RECORDS PROVIDED: Begin
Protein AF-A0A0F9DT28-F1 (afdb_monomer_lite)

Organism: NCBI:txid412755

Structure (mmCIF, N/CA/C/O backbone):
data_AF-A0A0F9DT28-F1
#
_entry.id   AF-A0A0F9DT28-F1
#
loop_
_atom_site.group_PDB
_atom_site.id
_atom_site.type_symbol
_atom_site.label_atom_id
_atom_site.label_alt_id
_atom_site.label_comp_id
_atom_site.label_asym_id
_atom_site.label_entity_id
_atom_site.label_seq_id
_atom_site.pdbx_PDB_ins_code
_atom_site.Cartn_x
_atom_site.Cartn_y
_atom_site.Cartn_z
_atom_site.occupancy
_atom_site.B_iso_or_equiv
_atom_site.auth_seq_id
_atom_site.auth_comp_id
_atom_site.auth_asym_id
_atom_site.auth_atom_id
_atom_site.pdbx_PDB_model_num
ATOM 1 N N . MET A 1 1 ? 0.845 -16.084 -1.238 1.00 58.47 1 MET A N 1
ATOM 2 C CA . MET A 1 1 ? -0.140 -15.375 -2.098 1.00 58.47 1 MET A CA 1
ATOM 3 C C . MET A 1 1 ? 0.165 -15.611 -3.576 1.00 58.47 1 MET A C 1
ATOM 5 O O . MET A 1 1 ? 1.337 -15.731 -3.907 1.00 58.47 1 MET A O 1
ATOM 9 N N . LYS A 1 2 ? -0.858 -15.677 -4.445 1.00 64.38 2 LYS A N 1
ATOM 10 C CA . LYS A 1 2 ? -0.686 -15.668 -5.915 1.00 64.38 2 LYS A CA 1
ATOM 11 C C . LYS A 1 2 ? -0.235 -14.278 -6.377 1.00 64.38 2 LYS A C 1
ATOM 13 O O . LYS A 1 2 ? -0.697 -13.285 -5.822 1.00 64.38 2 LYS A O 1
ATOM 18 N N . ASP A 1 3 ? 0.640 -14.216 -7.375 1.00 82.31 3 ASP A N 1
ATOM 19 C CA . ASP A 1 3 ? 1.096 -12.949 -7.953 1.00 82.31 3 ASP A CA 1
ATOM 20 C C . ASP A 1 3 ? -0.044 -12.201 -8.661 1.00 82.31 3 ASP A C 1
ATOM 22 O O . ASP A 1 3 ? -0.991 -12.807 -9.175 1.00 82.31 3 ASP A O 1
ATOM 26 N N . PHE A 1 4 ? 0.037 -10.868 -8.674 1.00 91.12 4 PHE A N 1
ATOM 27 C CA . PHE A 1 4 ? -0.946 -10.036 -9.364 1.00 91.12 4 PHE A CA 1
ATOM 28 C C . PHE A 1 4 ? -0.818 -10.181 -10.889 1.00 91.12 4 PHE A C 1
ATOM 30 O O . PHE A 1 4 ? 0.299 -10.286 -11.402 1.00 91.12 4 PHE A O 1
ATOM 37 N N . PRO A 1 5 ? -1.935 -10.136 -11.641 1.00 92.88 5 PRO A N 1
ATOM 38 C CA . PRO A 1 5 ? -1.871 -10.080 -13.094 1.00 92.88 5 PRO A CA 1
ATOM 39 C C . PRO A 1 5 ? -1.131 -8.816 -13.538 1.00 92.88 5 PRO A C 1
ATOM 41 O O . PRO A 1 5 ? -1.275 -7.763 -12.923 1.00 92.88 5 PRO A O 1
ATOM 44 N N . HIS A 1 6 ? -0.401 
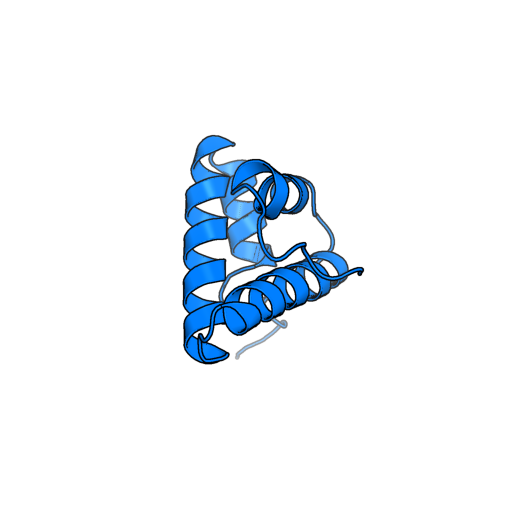-8.906 -14.653 1.00 89.94 6 HIS A N 1
ATOM 45 C CA . HIS A 1 6 ? 0.391 -7.791 -15.189 1.00 89.94 6 HIS A CA 1
ATOM 46 C C . HIS A 1 6 ? -0.439 -6.511 -15.414 1.00 89.94 6 HIS A C 1
ATOM 48 O O . HIS A 1 6 ? 0.067 -5.400 -15.285 1.00 89.94 6 HIS A O 1
ATOM 54 N N . ARG A 1 7 ? -1.736 -6.656 -15.720 1.00 93.19 7 ARG A N 1
ATOM 55 C CA . ARG A 1 7 ? -2.707 -5.556 -15.750 1.00 93.19 7 ARG A CA 1
ATOM 56 C C . ARG A 1 7 ? -3.691 -5.724 -14.594 1.00 93.19 7 ARG A C 1
ATOM 58 O O . ARG A 1 7 ? -4.506 -6.643 -14.608 1.00 93.19 7 ARG A O 1
ATOM 65 N N . ILE A 1 8 ? -3.642 -4.812 -13.627 1.00 94.94 8 ILE A N 1
ATOM 66 C CA . ILE A 1 8 ? -4.558 -4.748 -12.482 1.00 94.94 8 ILE A CA 1
ATOM 67 C C . ILE A 1 8 ? -4.947 -3.292 -12.218 1.00 94.94 8 ILE A C 1
ATOM 69 O O . ILE A 1 8 ? -4.143 -2.379 -12.403 1.00 94.94 8 ILE A O 1
ATOM 73 N N . THR A 1 9 ? -6.185 -3.053 -11.789 1.00 94.56 9 THR A N 1
ATOM 74 C CA . THR A 1 9 ? -6.611 -1.707 -11.391 1.00 94.56 9 THR A CA 1
ATOM 75 C C . THR A 1 9 ? -6.143 -1.389 -9.972 1.00 94.56 9 THR A C 1
ATOM 77 O O . THR A 1 9 ? -6.084 -2.264 -9.109 1.00 94.56 9 THR A O 1
ATOM 80 N N . ILE A 1 10 ? -5.876 -0.109 -9.703 1.00 92.12 10 ILE A N 1
ATOM 81 C CA . ILE A 1 10 ? -5.450 0.403 -8.387 1.00 92.12 10 ILE A CA 1
ATOM 82 C C . ILE A 1 10 ? -6.412 -0.052 -7.277 1.00 92.12 10 ILE A C 1
ATOM 84 O O . ILE A 1 10 ? -5.974 -0.511 -6.226 1.00 92.12 10 ILE A O 1
ATOM 88 N N . ARG A 1 11 ? -7.727 -0.013 -7.535 1.00 93.50 11 ARG A N 1
ATOM 89 C CA . ARG A 1 11 ? -8.749 -0.468 -6.582 1.00 93.50 11 ARG A CA 1
ATOM 90 C C . ARG A 1 11 ? -8.625 -1.957 -6.249 1.00 93.50 11 ARG A C 1
ATOM 92 O O . ARG A 1 11 ? -8.750 -2.312 -5.083 1.00 93.50 11 ARG A O 1
ATOM 99 N N . LEU A 1 12 ? -8.394 -2.816 -7.244 1.00 95.19 12 LEU A N 1
ATOM 100 C CA . LEU A 1 12 ? -8.233 -4.258 -7.019 1.00 95.19 12 LEU A CA 1
ATOM 101 C C . LEU A 1 12 ? -6.905 -4.581 -6.329 1.00 95.19 12 LEU A C 1
ATOM 103 O O . LEU A 1 12 ? -6.857 -5.497 -5.515 1.00 95.19 12 LEU A O 1
ATOM 107 N N . LYS A 1 13 ? -5.849 -3.813 -6.618 1.00 94.81 13 LYS A N 1
ATOM 108 C CA . LYS A 1 13 ? -4.530 -3.997 -6.004 1.00 94.81 13 LYS A CA 1
ATOM 109 C C . LYS A 1 13 ? -4.493 -3.537 -4.545 1.00 94.81 13 LYS A C 1
ATOM 111 O O . LYS A 1 13 ? -3.983 -4.261 -3.701 1.00 94.81 13 LYS A O 1
ATOM 116 N N . TYR A 1 14 ? -5.024 -2.360 -4.222 1.00 95.75 14 TYR A N 1
ATOM 117 C CA . TYR A 1 14 ? -4.881 -1.765 -2.882 1.00 95.75 14 TYR A CA 1
ATOM 118 C C . TYR A 1 14 ? -6.109 
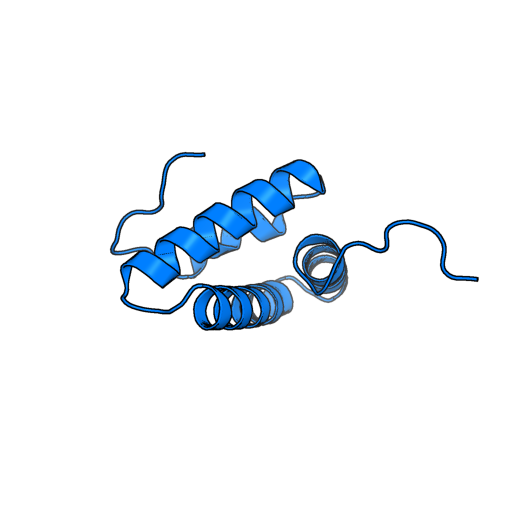-1.915 -1.989 1.00 95.75 14 TYR A C 1
ATOM 120 O O . TYR A 1 14 ? -5.989 -1.814 -0.771 1.00 95.75 14 TYR A O 1
ATOM 128 N N . GLY A 1 15 ? -7.276 -2.208 -2.567 1.00 95.19 15 GLY A N 1
ATOM 129 C CA . GLY A 1 15 ? -8.514 -2.453 -1.827 1.00 95.19 15 GLY A CA 1
ATOM 130 C C . GLY A 1 15 ? -8.355 -3.461 -0.684 1.00 95.19 15 GLY A C 1
ATOM 131 O O . GLY A 1 15 ? -8.713 -3.120 0.444 1.00 95.19 15 GLY A O 1
ATOM 132 N N . PRO A 1 16 ? -7.777 -4.656 -0.923 1.00 95.38 16 PRO A N 1
ATOM 133 C CA . PRO A 1 16 ? -7.603 -5.652 0.133 1.00 95.38 16 PRO A CA 1
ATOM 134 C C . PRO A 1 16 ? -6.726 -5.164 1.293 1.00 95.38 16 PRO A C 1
RECORDS PROVIDED: End
DIRECTIONS FOR THIS TASK. If a line comes after the one with "ATOM 37 N N", leave it out; reproduce exactly every line of the material from the first up to and including that one.

SOLUTION TO THE EXERCISE.
Protein AF-A0A0F9DT28-F1 (afdb_monomer_lite)

Organism: NCBI:txid412755

Structure (mmCIF, N/CA/C/O backbone):
data_AF-A0A0F9DT28-F1
#
_entry.id   AF-A0A0F9DT28-F1
#
loop_
_atom_site.group_PDB
_atom_site.id
_atom_site.type_symbol
_atom_site.label_atom_id
_atom_site.label_alt_id
_atom_site.label_comp_id
_atom_site.label_asym_id
_atom_site.label_entity_id
_atom_site.label_seq_id
_atom_site.pdbx_PDB_ins_code
_atom_site.Cartn_x
_atom_site.Cartn_y
_atom_site.Cartn_z
_atom_site.occupancy
_atom_site.B_iso_or_equiv
_atom_site.auth_seq_id
_atom_site.auth_comp_id
_atom_site.auth_asym_id
_atom_site.auth_atom_id
_atom_site.pdbx_PDB_model_num
ATOM 1 N N . MET A 1 1 ? 0.845 -16.084 -1.238 1.00 58.47 1 MET A N 1
ATOM 2 C CA . MET A 1 1 ? -0.140 -15.375 -2.098 1.00 58.47 1 MET A CA 1
ATOM 3 C C . MET A 1 1 ? 0.165 -15.611 -3.576 1.00 58.47 1 MET A C 1
ATOM 5 O O . MET A 1 1 ? 1.337 -15.731 -3.907 1.00 58.47 1 MET A O 1
ATOM 9 N N . LYS A 1 2 ? -0.858 -15.677 -4.445 1.00 64.38 2 LYS A N 1
ATOM 10 C CA . LYS A 1 2 ? -0.686 -15.668 -5.915 1.00 64.38 2 LYS A CA 1
ATOM 11 C C . LYS A 1 2 ? -0.235 -14.278 -6.377 1.00 64.38 2 LYS A C 1
ATOM 13 O O . LYS A 1 2 ? -0.697 -13.285 -5.822 1.00 64.38 2 LYS A O 1
ATOM 18 N N . ASP A 1 3 ? 0.640 -14.216 -7.375 1.00 82.31 3 ASP A N 1
ATOM 19 C CA . ASP A 1 3 ? 1.096 -12.949 -7.953 1.00 82.31 3 ASP A CA 1
ATOM 20 C C . ASP A 1 3 ? -0.044 -12.201 -8.661 1.00 82.31 3 ASP A C 1
ATOM 22 O O . ASP A 1 3 ? -0.991 -12.807 -9.175 1.00 82.31 3 ASP A O 1
ATOM 26 N N . PHE A 1 4 ? 0.037 -10.868 -8.674 1.00 91.12 4 PHE A N 1
ATOM 27 C CA . PHE A 1 4 ? -0.946 -10.036 -9.364 1.00 91.12 4 PHE A CA 1
ATOM 28 C C . PHE A 1 4 ? -0.818 -10.181 -10.889 1.00 91.12 4 PHE A C 1
ATOM 30 O O . PHE A 1 4 ? 0.299 -10.286 -11.402 1.00 91.12 4 PHE A O 1
ATOM 37 N N . PRO A 1 5 ? -1.935 -10.136 -11.641 1.00 92.88 5 PRO A N 1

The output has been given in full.